Итак, детей наших сегодня словно «выстрелили» в СВОБОДУ, не дав ИДЕАЛОВ, не приобщив к высоким общечеловеческим ценностям. И речь не о поводырях идет, не о заполнении так называемого мировоззренческого вакуума (марксизм исчез – каким же бредом начинить образование?!), а о том СОСТОЯНИИ, в котором пребывают наши дети.

3. Любовь и нравственная чистота (лик женщины – лик России)

Достоевский учит любви и своей жизнью, и своими романами. Последнее признание своей жене перед смертью: «Аня, я и в мыслях своих ни разу тебе не изменил», – воспринимается школьниками как вершина отношений между мужчиной и женщиной. Я это чувствовал, когда рассказывал о взаимоотношениях писателя с женой. Потребность в нравственной чистоте заложена в каждом ребенке. Дети задумываются над тем, как живут их родители. Как они любят, как чувствуют. В «Подростке» Достоевский с особой остротой развернул проблему греховности и нравственной чистоты женщины. Сонечка – мать Аркадия – в свои юные годы, но уже будучи женой Макара Ивановича, изменила мужу. С одной стороны, губительный и мучительный грех, а с другой – пламенная, чистая любовь к Версилову, отцу Аркадия. Подросток мучительно всматривается в жизнь родителей, в жизнь своих сверстников, близких. Он понимает трагизм матери, как понимает трагизм родины. Трагизм женщины и трагизм отечества у Достоевского – на одном витке жизненного водоворота. Россия – страна крайностей, но крайностей особых: здесь смиренная святость соседствует с готовностью идти на любые жертвы. То же в женщине, в Сонечке.

Потребность в нравственной чистоте заложена в каждом ребенке. Дети задумываются над тем, как живут их родители. Как они любят, как чувствуют.

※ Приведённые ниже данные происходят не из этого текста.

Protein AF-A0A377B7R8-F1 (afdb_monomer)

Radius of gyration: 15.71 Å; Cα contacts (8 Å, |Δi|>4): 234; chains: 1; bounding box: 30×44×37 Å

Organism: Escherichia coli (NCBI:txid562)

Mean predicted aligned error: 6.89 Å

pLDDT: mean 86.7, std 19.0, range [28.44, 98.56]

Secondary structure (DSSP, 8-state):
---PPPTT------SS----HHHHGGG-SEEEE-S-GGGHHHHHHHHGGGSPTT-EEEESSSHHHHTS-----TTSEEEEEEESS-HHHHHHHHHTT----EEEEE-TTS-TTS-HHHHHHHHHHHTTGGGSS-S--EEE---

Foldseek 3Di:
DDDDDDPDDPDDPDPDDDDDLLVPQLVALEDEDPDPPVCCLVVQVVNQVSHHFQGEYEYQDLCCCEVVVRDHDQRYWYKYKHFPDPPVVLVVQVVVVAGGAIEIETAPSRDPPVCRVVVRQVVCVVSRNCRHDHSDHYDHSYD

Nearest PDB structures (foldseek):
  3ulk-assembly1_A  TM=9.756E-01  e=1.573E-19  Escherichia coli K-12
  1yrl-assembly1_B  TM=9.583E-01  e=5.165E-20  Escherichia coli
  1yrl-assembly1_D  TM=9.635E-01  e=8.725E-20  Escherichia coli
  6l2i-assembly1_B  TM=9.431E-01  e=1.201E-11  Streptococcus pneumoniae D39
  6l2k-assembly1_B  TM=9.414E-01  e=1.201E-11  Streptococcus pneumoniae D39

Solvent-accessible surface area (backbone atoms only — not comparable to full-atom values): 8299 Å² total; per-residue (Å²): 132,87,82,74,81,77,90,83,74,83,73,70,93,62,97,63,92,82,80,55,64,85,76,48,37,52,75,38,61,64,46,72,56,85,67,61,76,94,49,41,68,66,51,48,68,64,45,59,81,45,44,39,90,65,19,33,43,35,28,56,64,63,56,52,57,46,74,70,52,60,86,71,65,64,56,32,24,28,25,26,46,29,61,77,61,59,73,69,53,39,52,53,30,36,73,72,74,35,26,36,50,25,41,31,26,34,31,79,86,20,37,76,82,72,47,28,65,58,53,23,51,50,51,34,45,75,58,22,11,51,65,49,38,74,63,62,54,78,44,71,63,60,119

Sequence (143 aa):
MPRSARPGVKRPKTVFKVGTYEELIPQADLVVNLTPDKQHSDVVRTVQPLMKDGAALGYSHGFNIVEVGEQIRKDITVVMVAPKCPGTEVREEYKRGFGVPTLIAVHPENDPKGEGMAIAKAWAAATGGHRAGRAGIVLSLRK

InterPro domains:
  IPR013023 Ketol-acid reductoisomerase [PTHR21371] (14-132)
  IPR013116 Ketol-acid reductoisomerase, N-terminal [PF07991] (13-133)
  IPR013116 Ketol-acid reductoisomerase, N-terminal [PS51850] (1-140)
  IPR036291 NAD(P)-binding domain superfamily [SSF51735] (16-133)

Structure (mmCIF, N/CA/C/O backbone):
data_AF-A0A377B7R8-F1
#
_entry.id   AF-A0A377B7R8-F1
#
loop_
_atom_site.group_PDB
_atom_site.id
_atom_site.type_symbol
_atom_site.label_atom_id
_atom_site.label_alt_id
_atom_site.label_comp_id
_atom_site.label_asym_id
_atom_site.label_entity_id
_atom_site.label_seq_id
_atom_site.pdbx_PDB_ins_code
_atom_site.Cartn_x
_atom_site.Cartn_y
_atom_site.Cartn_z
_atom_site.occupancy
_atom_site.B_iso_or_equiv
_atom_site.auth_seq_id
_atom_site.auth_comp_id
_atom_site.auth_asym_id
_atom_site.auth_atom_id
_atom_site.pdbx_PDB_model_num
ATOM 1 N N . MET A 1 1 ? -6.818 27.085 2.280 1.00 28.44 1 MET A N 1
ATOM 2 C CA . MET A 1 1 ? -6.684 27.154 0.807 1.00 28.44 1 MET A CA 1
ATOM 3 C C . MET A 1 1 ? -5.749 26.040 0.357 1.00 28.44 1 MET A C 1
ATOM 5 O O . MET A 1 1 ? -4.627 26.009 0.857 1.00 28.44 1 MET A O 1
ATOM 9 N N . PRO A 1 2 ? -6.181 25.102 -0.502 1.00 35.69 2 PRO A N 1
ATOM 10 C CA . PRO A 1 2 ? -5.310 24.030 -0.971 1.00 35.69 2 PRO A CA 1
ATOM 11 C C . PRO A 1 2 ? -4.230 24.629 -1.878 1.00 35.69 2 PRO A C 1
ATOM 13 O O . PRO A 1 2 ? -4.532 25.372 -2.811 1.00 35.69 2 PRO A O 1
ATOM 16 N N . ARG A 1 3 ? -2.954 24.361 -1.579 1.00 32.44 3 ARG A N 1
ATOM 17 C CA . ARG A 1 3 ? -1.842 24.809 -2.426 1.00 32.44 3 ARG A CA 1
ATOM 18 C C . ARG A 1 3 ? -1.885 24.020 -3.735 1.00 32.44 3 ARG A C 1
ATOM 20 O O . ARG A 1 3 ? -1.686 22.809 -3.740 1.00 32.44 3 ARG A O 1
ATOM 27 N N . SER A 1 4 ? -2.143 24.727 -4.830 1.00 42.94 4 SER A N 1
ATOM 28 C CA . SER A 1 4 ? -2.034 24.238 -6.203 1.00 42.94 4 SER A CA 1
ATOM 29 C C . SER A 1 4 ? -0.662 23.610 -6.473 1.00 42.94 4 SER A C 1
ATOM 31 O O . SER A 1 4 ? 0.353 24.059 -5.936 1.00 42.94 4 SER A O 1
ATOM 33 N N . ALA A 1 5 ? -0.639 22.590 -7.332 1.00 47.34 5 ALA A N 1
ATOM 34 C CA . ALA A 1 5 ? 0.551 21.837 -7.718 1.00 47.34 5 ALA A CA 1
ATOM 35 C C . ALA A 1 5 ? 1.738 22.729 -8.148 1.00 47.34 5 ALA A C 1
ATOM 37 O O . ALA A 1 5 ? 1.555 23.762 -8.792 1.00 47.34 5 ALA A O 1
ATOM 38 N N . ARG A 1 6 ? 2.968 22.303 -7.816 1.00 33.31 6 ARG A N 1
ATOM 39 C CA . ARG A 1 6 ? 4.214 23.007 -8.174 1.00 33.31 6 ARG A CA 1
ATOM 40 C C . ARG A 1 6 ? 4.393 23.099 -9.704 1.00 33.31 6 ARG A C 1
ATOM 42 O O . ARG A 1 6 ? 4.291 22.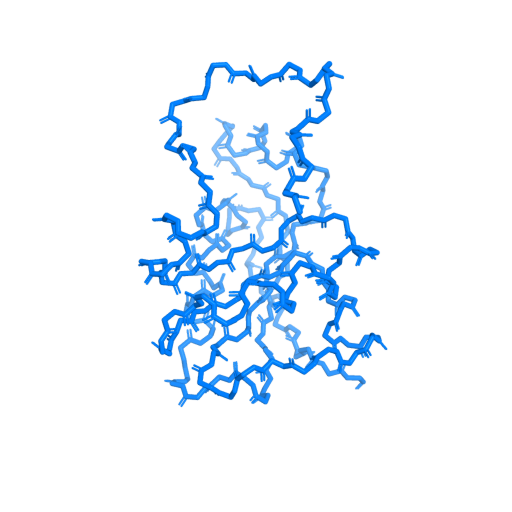065 -10.371 1.00 33.31 6 ARG A O 1
ATOM 49 N N . PRO A 1 7 ? 4.724 24.277 -10.265 1.00 31.83 7 PRO A N 1
ATOM 50 C CA . PRO A 1 7 ? 5.060 24.412 -11.683 1.00 31.83 7 PRO A CA 1
ATOM 51 C C . PRO A 1 7 ? 6.351 23.643 -12.020 1.00 31.83 7 PRO A C 1
ATOM 53 O O . PRO A 1 7 ? 7.334 23.757 -11.293 1.00 31.83 7 PRO A O 1
ATOM 56 N N . GLY A 1 8 ? 6.364 22.874 -13.118 1.00 39.16 8 GLY A N 1
ATOM 57 C CA . GLY A 1 8 ? 7.592 22.302 -13.705 1.00 39.16 8 GLY A CA 1
ATOM 58 C C . GLY A 1 8 ? 7.701 20.771 -13.766 1.00 39.16 8 GLY A C 1
ATOM 59 O O . GLY A 1 8 ? 8.587 20.258 -14.448 1.00 39.16 8 GLY A O 1
ATOM 60 N N . VAL A 1 9 ? 6.802 20.009 -13.135 1.00 43.56 9 VAL A N 1
ATOM 61 C CA . VAL A 1 9 ? 6.788 18.543 -13.300 1.00 43.56 9 VAL A CA 1
ATOM 62 C C . VAL A 1 9 ? 6.128 18.200 -14.638 1.00 43.56 9 VAL A C 1
ATOM 64 O O . VAL A 1 9 ? 4.913 18.345 -14.792 1.00 43.56 9 VAL A O 1
ATOM 67 N N . LYS A 1 10 ? 6.920 17.731 -15.614 1.00 36.78 10 LYS A N 1
ATOM 68 C CA . LYS A 1 10 ? 6.401 17.090 -16.833 1.00 36.78 10 LYS A CA 1
ATOM 69 C C . LYS A 1 10 ? 5.573 15.876 -16.409 1.00 36.78 10 LYS A C 1
ATOM 71 O O . LYS A 1 10 ? 6.131 14.823 -16.122 1.00 36.78 10 LYS A O 1
ATOM 76 N N . ARG A 1 11 ? 4.245 16.016 -16.366 1.00 49.53 11 ARG A N 1
ATOM 77 C CA . ARG A 1 11 ? 3.345 14.861 -16.327 1.00 49.53 11 ARG A CA 1
ATOM 78 C C . ARG A 1 11 ? 3.471 14.175 -17.689 1.00 49.53 11 ARG A C 1
ATOM 80 O O . ARG A 1 11 ? 3.119 14.809 -18.687 1.00 49.53 11 ARG A O 1
ATOM 87 N N . PRO A 1 12 ? 4.008 12.945 -17.787 1.00 48.62 12 PRO A N 1
ATOM 88 C CA . PRO A 1 12 ? 3.892 12.210 -19.037 1.00 48.62 12 PRO A CA 1
ATOM 89 C C . PRO A 1 12 ? 2.402 12.113 -19.389 1.00 48.62 12 PRO A C 1
ATOM 91 O O . PRO A 1 12 ? 1.557 12.129 -18.495 1.00 48.62 12 PRO A O 1
ATOM 94 N N . LYS A 1 13 ? 2.055 12.056 -20.678 1.00 46.31 13 LYS A N 1
ATOM 95 C CA . LYS A 1 13 ? 0.687 11.723 -21.100 1.00 46.31 13 LYS A CA 1
ATOM 96 C C . LYS A 1 13 ? 0.370 10.332 -20.548 1.00 46.31 13 LYS A C 1
ATOM 98 O O . LYS A 1 13 ? 0.778 9.327 -21.121 1.00 46.31 13 LYS A O 1
ATOM 103 N N . THR A 1 14 ? -0.256 10.278 -19.381 1.00 53.62 14 THR A N 1
ATOM 104 C CA . THR A 1 14 ? -0.563 9.034 -18.690 1.00 53.62 14 THR A CA 1
ATOM 105 C C . THR A 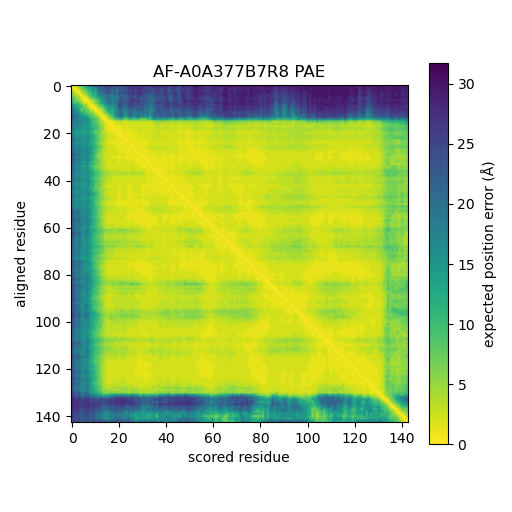1 14 ? -1.935 8.558 -19.129 1.00 53.62 14 THR A C 1
ATOM 107 O O . THR A 1 14 ? -2.907 9.292 -19.001 1.00 53.62 14 THR A O 1
ATOM 110 N N . VAL A 1 15 ? -2.027 7.302 -19.560 1.00 80.88 15 VAL A N 1
ATOM 111 C CA . VAL A 1 15 ? -3.288 6.564 -19.786 1.00 80.88 15 VAL A CA 1
ATOM 112 C C . VAL A 1 15 ? -4.081 6.310 -18.487 1.00 80.88 15 VAL A C 1
ATOM 114 O O . VAL A 1 15 ? -5.085 5.607 -18.492 1.00 80.88 15 VAL A O 1
ATOM 117 N N . PHE A 1 16 ? -3.633 6.871 -17.362 1.00 90.31 16 PHE A N 1
ATOM 118 C CA . PHE A 1 16 ? -4.216 6.686 -16.040 1.00 90.31 16 PHE A CA 1
ATOM 119 C C . PHE A 1 16 ? -5.206 7.804 -15.705 1.00 90.31 16 PHE A C 1
ATOM 121 O O . PHE A 1 16 ? -4.952 8.975 -15.996 1.00 90.31 16 PHE A O 1
ATOM 128 N N . LYS A 1 17 ? -6.301 7.445 -15.024 1.00 92.94 17 LYS A N 1
ATOM 129 C CA . LYS A 1 17 ? -7.210 8.403 -14.384 1.00 92.94 17 LYS A CA 1
ATOM 130 C C . LYS A 1 17 ? -6.457 9.126 -13.261 1.00 92.94 17 LYS A C 1
ATOM 132 O O . LYS A 1 17 ? -5.890 8.478 -12.386 1.00 92.94 17 LYS A O 1
ATOM 137 N N . VAL A 1 18 ? -6.460 10.457 -13.291 1.00 94.50 18 VAL A N 1
ATOM 138 C CA . VAL A 1 18 ? -5.844 11.320 -12.271 1.00 94.50 18 VAL A CA 1
ATOM 139 C C . VAL A 1 18 ? -6.932 12.223 -11.702 1.00 94.50 18 VAL A C 1
ATOM 141 O O . VAL A 1 18 ? -7.699 12.797 -12.469 1.00 94.50 18 VAL A O 1
ATOM 144 N N . GLY A 1 19 ? -6.988 12.344 -10.380 1.00 93.69 19 GLY A N 1
ATOM 145 C CA . GLY A 1 19 ? -8.000 13.111 -9.651 1.00 93.69 19 GLY A CA 1
ATOM 146 C C . GLY A 1 19 ? -7.499 13.500 -8.264 1.00 93.69 19 GLY A C 1
ATOM 147 O O . GLY A 1 19 ? -6.335 13.246 -7.932 1.00 93.69 19 GLY A O 1
ATOM 148 N N . THR A 1 20 ? -8.355 14.138 -7.471 1.00 96.44 20 THR A N 1
ATOM 149 C CA . THR A 1 20 ? -8.023 14.516 -6.087 1.00 96.44 20 THR A CA 1
ATOM 150 C C . THR A 1 20 ? -8.215 13.347 -5.115 1.00 96.44 20 THR A C 1
ATOM 152 O O . THR A 1 20 ? -8.705 12.276 -5.485 1.00 96.44 20 THR A O 1
ATOM 155 N N . TYR A 1 21 ? -7.807 13.528 -3.855 1.00 96.50 21 TYR A N 1
ATOM 156 C CA . TYR A 1 21 ? -7.983 12.492 -2.835 1.00 96.50 21 TYR A CA 1
ATOM 157 C C . TYR A 1 21 ? -9.462 12.224 -2.565 1.00 96.50 21 TYR A C 1
ATOM 159 O O . TYR A 1 21 ? -9.877 11.072 -2.496 1.00 96.50 21 TYR A O 1
ATOM 167 N N . GLU A 1 22 ? -10.261 13.280 -2.491 1.00 96.56 22 GLU A N 1
ATOM 168 C CA . GLU A 1 22 ? -11.701 13.232 -2.247 1.00 96.56 22 GLU A CA 1
ATOM 169 C C . GLU A 1 22 ? -12.444 12.491 -3.366 1.00 96.56 22 GLU A C 1
ATOM 171 O O . GLU A 1 22 ? -13.435 11.814 -3.114 1.00 96.56 22 GLU A O 1
ATOM 176 N N . GLU A 1 23 ? -11.946 12.579 -4.600 1.00 96.19 23 GLU A N 1
ATOM 177 C CA . GLU A 1 23 ? -12.557 11.929 -5.758 1.00 96.19 23 GLU A CA 1
ATOM 178 C C . GLU A 1 23 ? -12.221 10.440 -5.865 1.00 96.19 23 GLU A C 1
ATOM 180 O O . GLU A 1 23 ? -13.046 9.672 -6.359 1.00 96.19 23 GLU A O 1
ATOM 185 N N . LEU A 1 24 ? -11.009 10.031 -5.473 1.00 97.19 24 LEU A N 1
ATOM 186 C CA . LEU A 1 24 ? -10.484 8.693 -5.777 1.00 97.19 24 LEU A CA 1
ATOM 187 C C . LEU A 1 24 ? -10.369 7.776 -4.556 1.00 97.19 24 LEU A C 1
ATOM 189 O O . LEU A 1 24 ? -10.632 6.579 -4.671 1.00 97.19 24 LEU A O 1
ATOM 193 N N . ILE A 1 25 ? -9.983 8.307 -3.393 1.00 98.06 25 ILE A N 1
ATOM 194 C CA . ILE A 1 25 ? -9.723 7.496 -2.194 1.00 98.06 25 ILE A CA 1
ATOM 195 C C . ILE A 1 25 ? -10.991 6.818 -1.648 1.00 98.06 25 ILE A C 1
ATOM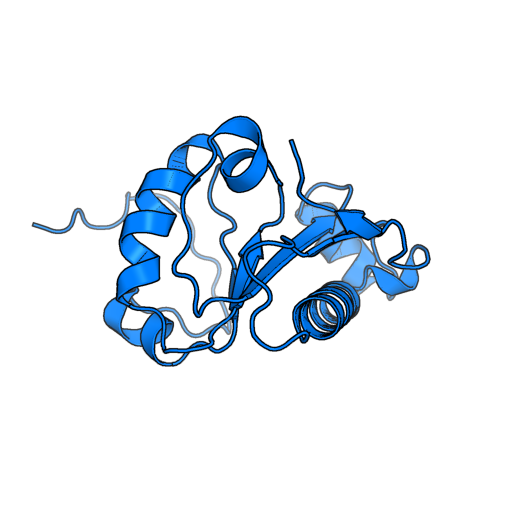 197 O O . ILE A 1 25 ? -10.898 5.632 -1.328 1.00 98.06 25 ILE A O 1
ATOM 201 N N . PRO A 1 26 ? -12.180 7.460 -1.611 1.00 98.06 26 PRO A N 1
ATOM 202 C CA . PRO A 1 26 ? -13.380 6.818 -1.063 1.00 98.06 26 PRO A CA 1
ATOM 203 C C . PRO A 1 26 ? -13.823 5.545 -1.794 1.00 98.06 26 PRO A C 1
ATOM 205 O O . PRO A 1 26 ? -14.550 4.730 -1.232 1.00 98.06 26 PRO A O 1
ATOM 208 N N . GLN A 1 27 ? -13.401 5.354 -3.046 1.00 97.00 27 GLN A N 1
ATOM 209 C CA . GLN A 1 27 ? -13.751 4.172 -3.841 1.00 97.00 27 GLN A CA 1
ATOM 210 C C . GLN A 1 27 ? -12.675 3.076 -3.780 1.00 97.00 27 GLN A C 1
ATOM 212 O O . GLN A 1 27 ? -12.971 1.914 -4.066 1.00 97.00 27 GLN A O 1
ATOM 217 N N . ALA A 1 28 ? -11.438 3.417 -3.407 1.00 97.94 28 ALA A N 1
ATOM 218 C CA . ALA A 1 28 ? -10.285 2.531 -3.517 1.00 97.94 28 ALA A CA 1
ATOM 219 C C . ALA A 1 28 ? -10.326 1.370 -2.508 1.00 97.94 28 ALA A C 1
ATOM 221 O O . ALA A 1 28 ? -10.461 1.582 -1.306 1.00 97.94 28 ALA A O 1
ATOM 222 N N . ASP A 1 29 ? -10.168 0.135 -2.995 1.00 98.31 29 ASP A N 1
ATOM 223 C CA . ASP A 1 29 ? -9.963 -1.063 -2.160 1.00 98.31 29 ASP A CA 1
ATOM 224 C C . ASP A 1 29 ? -8.546 -1.142 -1.590 1.00 98.31 29 ASP A C 1
ATOM 226 O O . ASP A 1 29 ? -8.348 -1.603 -0.471 1.00 98.31 29 ASP A O 1
ATOM 230 N N . LEU A 1 30 ? -7.563 -0.667 -2.355 1.00 98.31 30 LEU A N 1
ATOM 231 C CA . LEU A 1 30 ? -6.159 -0.601 -1.972 1.00 98.31 30 LEU A CA 1
ATOM 232 C C . LEU A 1 30 ? -5.617 0.789 -2.301 1.00 98.31 30 LEU A C 1
ATOM 234 O O . LEU A 1 30 ? -5.578 1.193 -3.464 1.00 98.31 30 LEU A O 1
ATOM 238 N N . VAL A 1 31 ? -5.156 1.500 -1.278 1.00 98.56 31 VAL A N 1
ATOM 239 C CA . VAL A 1 31 ? -4.452 2.775 -1.413 1.00 98.56 31 VAL A CA 1
ATOM 240 C C . VAL A 1 31 ? -2.968 2.533 -1.196 1.00 98.56 31 VAL A C 1
ATOM 242 O O . VAL A 1 31 ? -2.576 2.035 -0.148 1.00 98.56 31 VAL A O 1
ATOM 245 N N . VAL A 1 32 ? -2.124 2.888 -2.164 1.00 98.38 32 VAL A N 1
ATOM 246 C CA . VAL A 1 32 ? -0.673 2.667 -2.071 1.00 98.38 32 VAL A CA 1
ATOM 247 C C . VAL A 1 32 ? 0.054 3.992 -1.867 1.00 98.38 32 VAL A C 1
ATOM 249 O O . VAL A 1 32 ? 0.034 4.864 -2.736 1.00 98.38 32 VAL A O 1
ATOM 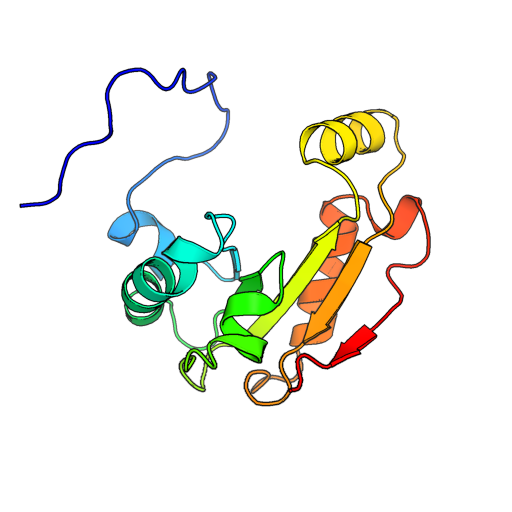252 N N . ASN A 1 33 ? 0.731 4.136 -0.730 1.00 97.94 33 ASN A N 1
ATOM 253 C CA . ASN A 1 33 ? 1.531 5.308 -0.413 1.00 97.94 33 ASN A CA 1
ATOM 254 C C . ASN A 1 33 ? 2.966 5.155 -0.947 1.00 97.94 33 ASN A C 1
ATOM 256 O O . ASN A 1 33 ? 3.807 4.503 -0.333 1.00 97.94 33 ASN A O 1
ATOM 260 N N . LEU A 1 34 ? 3.240 5.791 -2.089 1.00 97.00 34 LEU A N 1
ATOM 261 C CA . LEU A 1 34 ? 4.565 5.855 -2.726 1.00 97.00 34 LEU A CA 1
ATOM 262 C C . LEU A 1 34 ? 5.193 7.257 -2.624 1.00 97.00 34 LEU A C 1
ATOM 264 O O . LEU A 1 34 ? 5.968 7.667 -3.489 1.00 97.00 34 LEU A O 1
ATOM 268 N N . THR A 1 35 ? 4.810 8.034 -1.607 1.00 96.75 35 THR A N 1
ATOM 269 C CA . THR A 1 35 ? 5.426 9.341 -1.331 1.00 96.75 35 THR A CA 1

Пытаясь создать несколько ее портретов, я постоянно ощущал над собой власть одного признания Достоевского, когда он применил к России видение Иоанна Богослова о жене, ОБЛЕЧЕННОЙ В СОЛНЦЕ и В МУЧЕНИЯХ ХОТЯЩЕЙ РОДИТЕ СЫНА МУЖЕСКИ. Жена – это Россия, а рождаемое ею есть то новое СЛОВО, которое Россия должна сказать миру. Это слово есть союз вечной истины и свободы человеческой. Так вот, когда я делал тщетные попытки проникнуть в тайну Сонечкиного бытия, я невольно наталкивался своим сознанием на образ женщины, ОБЛЕЧЕННОЙ В СОЛНЦЕ! Пусть то ЖЕНЩИНА, или РОССИЯ, или БОЖЬЯ БЛАГОДАТЬ – неважно! В этом образе чудилась мне та духовная бесконечность, выше и шире которой нет ничего на свете. Женщины в романах Достоевского – носители нравственных начал, они выражают чаяния всех буйных и кротких сил, всего божественного и горделиво-сатанинского, что есть в людях. Они ангелы и грешницы, блудницы и серафимы. В их ликах – не лицах, а именно ликах – неукротимое смиренное шествие по облачным высотам.

4. Красота Мадонны и красота содомская

Я рассказываю детям о древнем городе Содоме в долине Иордана. Там были прекрасные, но очень злые женщины, развратные и жестокие. Разгневавшись, Господь сжег Содом дотла.

Не знаю, можно ли согласиться с Бердяевым, что для Достоевского «идеал Мадонны и идеал содомский равно притягательны»? Можно ли согласиться с тем, что Достоевского женщина интересует лишь как момент в жизни мужчины, что женственные начала – лишь внутренняя тема в трагедии мужчины, его внутренний соблазн? И наконец, прав ли философ, когда замечает, что у Достоевского нет ни прелести любви, ни благообраза жизни семейной, а есть лишь некая пружина мужской судьбы, когда все в мужчине пошатнулось, когда он на краю гибели, а вместе с ним и женщина, подхваченная стремительными потоками либо сладострастия, либо еще какой-нибудь неведомой оргийной силы.